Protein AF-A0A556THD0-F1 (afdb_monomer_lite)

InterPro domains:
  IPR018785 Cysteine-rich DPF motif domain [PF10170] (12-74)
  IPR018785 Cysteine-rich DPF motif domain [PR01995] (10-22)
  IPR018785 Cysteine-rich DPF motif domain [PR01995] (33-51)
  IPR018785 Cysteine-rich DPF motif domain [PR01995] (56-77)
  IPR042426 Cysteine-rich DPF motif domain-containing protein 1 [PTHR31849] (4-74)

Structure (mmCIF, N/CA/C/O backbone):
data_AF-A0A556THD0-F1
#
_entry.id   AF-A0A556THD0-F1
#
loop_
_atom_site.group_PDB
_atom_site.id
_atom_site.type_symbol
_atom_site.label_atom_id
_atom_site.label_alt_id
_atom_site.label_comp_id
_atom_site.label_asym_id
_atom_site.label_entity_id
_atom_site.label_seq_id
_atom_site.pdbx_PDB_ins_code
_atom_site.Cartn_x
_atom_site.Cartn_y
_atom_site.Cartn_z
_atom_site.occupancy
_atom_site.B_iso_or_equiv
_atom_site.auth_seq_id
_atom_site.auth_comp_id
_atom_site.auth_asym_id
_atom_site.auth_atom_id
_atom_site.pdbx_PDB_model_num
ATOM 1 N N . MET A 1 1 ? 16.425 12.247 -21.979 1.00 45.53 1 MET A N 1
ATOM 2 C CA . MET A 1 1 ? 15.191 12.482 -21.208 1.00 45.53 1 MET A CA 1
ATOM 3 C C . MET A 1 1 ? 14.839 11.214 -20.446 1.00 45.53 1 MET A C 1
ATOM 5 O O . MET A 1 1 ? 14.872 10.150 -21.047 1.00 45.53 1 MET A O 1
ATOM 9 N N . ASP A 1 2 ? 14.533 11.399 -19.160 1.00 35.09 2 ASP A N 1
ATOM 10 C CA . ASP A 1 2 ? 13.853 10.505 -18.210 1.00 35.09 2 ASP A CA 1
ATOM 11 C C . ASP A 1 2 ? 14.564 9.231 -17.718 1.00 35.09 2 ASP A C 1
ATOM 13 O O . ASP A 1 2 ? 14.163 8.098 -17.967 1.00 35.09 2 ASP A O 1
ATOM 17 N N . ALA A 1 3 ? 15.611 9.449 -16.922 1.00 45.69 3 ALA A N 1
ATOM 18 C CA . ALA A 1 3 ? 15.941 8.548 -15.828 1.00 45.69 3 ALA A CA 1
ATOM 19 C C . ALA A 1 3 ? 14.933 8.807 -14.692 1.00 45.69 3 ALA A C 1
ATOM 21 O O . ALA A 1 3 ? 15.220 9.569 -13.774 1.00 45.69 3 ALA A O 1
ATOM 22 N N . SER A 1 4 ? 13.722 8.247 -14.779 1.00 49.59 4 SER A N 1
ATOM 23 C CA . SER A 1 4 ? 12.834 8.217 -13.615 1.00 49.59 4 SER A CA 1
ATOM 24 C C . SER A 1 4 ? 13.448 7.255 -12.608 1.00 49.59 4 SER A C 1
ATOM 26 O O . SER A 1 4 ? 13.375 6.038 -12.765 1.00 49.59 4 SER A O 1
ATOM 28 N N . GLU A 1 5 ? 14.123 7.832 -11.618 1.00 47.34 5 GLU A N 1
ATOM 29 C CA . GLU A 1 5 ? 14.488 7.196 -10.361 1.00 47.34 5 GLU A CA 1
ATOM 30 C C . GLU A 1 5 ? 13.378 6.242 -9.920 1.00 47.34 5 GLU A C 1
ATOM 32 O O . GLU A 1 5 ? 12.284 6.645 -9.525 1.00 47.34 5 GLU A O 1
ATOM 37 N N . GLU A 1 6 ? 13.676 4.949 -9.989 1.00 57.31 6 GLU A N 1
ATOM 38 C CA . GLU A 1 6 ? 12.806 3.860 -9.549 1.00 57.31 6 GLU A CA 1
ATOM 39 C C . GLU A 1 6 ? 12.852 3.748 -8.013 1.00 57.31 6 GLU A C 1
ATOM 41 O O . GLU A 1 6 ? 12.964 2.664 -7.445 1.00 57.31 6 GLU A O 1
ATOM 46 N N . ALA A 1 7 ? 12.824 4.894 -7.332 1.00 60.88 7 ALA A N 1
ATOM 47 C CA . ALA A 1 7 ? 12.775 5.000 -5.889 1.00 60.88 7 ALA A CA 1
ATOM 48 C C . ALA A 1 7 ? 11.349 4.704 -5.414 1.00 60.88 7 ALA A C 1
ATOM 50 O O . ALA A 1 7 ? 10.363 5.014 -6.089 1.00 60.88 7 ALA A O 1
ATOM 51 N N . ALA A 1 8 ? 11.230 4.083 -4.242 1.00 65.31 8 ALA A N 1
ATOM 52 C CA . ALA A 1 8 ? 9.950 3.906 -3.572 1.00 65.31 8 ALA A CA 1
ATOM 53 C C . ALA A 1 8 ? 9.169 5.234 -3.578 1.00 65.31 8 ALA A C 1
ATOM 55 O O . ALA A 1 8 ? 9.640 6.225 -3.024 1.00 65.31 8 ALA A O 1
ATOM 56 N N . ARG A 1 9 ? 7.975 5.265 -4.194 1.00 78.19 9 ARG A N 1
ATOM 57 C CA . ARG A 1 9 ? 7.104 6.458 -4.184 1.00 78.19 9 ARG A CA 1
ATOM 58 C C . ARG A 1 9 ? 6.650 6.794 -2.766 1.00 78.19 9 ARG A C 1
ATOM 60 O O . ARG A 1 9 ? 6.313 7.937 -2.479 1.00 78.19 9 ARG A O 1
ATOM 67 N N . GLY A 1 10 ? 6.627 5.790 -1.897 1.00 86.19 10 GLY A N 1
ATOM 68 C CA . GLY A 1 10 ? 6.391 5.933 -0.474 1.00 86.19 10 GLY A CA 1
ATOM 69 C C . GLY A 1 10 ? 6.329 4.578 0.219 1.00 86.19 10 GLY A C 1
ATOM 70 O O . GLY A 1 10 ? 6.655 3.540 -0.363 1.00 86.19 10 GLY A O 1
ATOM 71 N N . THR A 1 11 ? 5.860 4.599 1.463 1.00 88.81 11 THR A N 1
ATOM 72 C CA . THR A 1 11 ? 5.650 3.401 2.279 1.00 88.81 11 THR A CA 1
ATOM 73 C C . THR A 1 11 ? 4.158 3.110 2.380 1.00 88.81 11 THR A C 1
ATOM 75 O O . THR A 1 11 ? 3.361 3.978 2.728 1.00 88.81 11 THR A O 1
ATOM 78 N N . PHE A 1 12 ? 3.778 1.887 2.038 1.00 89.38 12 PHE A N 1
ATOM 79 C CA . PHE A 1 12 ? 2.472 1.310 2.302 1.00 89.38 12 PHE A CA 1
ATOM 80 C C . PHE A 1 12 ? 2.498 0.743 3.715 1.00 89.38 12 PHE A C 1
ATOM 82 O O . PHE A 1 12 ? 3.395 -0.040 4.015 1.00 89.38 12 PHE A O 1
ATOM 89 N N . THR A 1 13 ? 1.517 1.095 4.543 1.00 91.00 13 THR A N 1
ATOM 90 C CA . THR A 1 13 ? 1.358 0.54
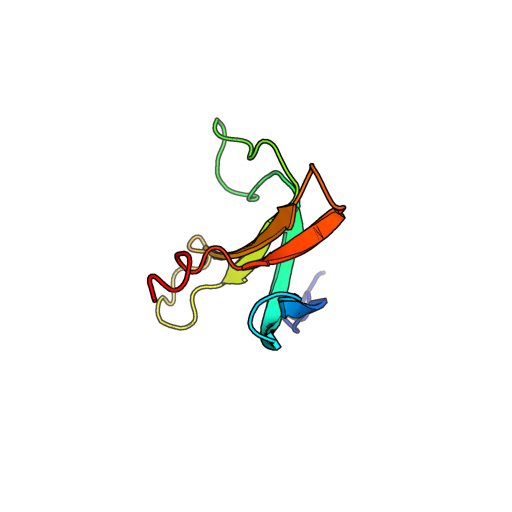9 5.894 1.00 91.00 13 THR A CA 1
ATOM 91 C C . THR A 1 13 ? -0.065 0.036 6.065 1.00 91.00 13 THR A C 1
ATOM 93 O O . THR A 1 13 ? -1.027 0.783 5.896 1.00 91.00 13 THR A O 1
ATOM 96 N N . CYS A 1 14 ? -0.202 -1.247 6.389 1.00 89.81 14 CYS A N 1
ATOM 97 C CA . CYS A 1 14 ? -1.488 -1.865 6.678 1.00 89.81 14 CYS A CA 1
ATOM 98 C C . CYS A 1 14 ? -1.949 -1.508 8.095 1.00 89.81 14 CYS A C 1
ATOM 100 O O . CYS A 1 14 ? -1.248 -1.780 9.062 1.00 89.81 14 CYS A O 1
ATOM 102 N N . GLU A 1 15 ? -3.164 -0.991 8.242 1.00 88.00 15 GLU A N 1
ATOM 103 C CA . GLU A 1 15 ? -3.737 -0.631 9.547 1.00 88.00 15 GLU A CA 1
ATOM 104 C C . GLU A 1 15 ? -4.235 -1.839 10.361 1.00 88.00 15 GLU A C 1
ATOM 106 O O . GLU A 1 15 ? -4.561 -1.697 11.536 1.00 88.00 15 GLU A O 1
ATOM 111 N N . LEU A 1 16 ? -4.336 -3.027 9.751 1.00 85.31 16 LEU A N 1
ATOM 112 C CA . LEU A 1 16 ? -4.820 -4.242 10.425 1.00 85.31 16 LEU A CA 1
ATOM 113 C C . LEU A 1 16 ? -3.697 -5.132 10.958 1.00 85.31 16 LEU A C 1
ATOM 115 O O . LEU A 1 16 ? -3.877 -5.808 11.969 1.00 85.31 16 LEU A O 1
ATOM 119 N N . CYS A 1 17 ? -2.572 -5.190 10.249 1.00 86.94 17 CYS A N 1
ATOM 120 C CA . CYS A 1 17 ? -1.447 -6.060 10.594 1.00 86.94 17 CYS A CA 1
ATOM 121 C C . CYS A 1 17 ? -0.111 -5.320 10.698 1.00 86.94 17 CYS A C 1
ATOM 123 O O . CYS A 1 17 ? 0.914 -5.976 10.854 1.00 86.94 17 CYS A O 1
ATOM 125 N N . GLU A 1 18 ? -0.120 -3.988 10.568 1.00 86.56 18 GLU A N 1
ATOM 126 C CA . GLU A 1 18 ? 1.053 -3.104 10.677 1.00 86.56 18 GLU A CA 1
ATOM 127 C C . GLU A 1 18 ? 2.154 -3.380 9.636 1.00 86.56 18 GLU A C 1
ATOM 129 O O . GLU A 1 18 ? 3.258 -2.837 9.705 1.00 86.56 18 GLU A O 1
ATOM 134 N N . LEU A 1 19 ? 1.842 -4.188 8.614 1.00 87.44 19 LEU A N 1
ATOM 135 C CA . LEU A 1 19 ? 2.759 -4.510 7.529 1.00 87.44 19 LEU A CA 1
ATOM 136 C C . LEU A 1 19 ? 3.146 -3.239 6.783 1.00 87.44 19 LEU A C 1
========================================================================
- _Try it_:
Scan the records above, then copy out each line that mentions "motif".

- _Task response_:
  IPR018785 Cysteine-rich DPF motif domain [PF10170] (12-74)
  IPR018785 Cysteine-rich DPF motif domain [PR01995] (10-22)
  IPR018785 Cysteine-rich DPF motif domain [PR01995] (33-51)
  IPR018785 Cysteine-rich DPF motif domain [PR01995] (56-77)
  IPR042426 Cysteine-rich DPF motif domain-containing protein 1 [PTHR31849] (4-74)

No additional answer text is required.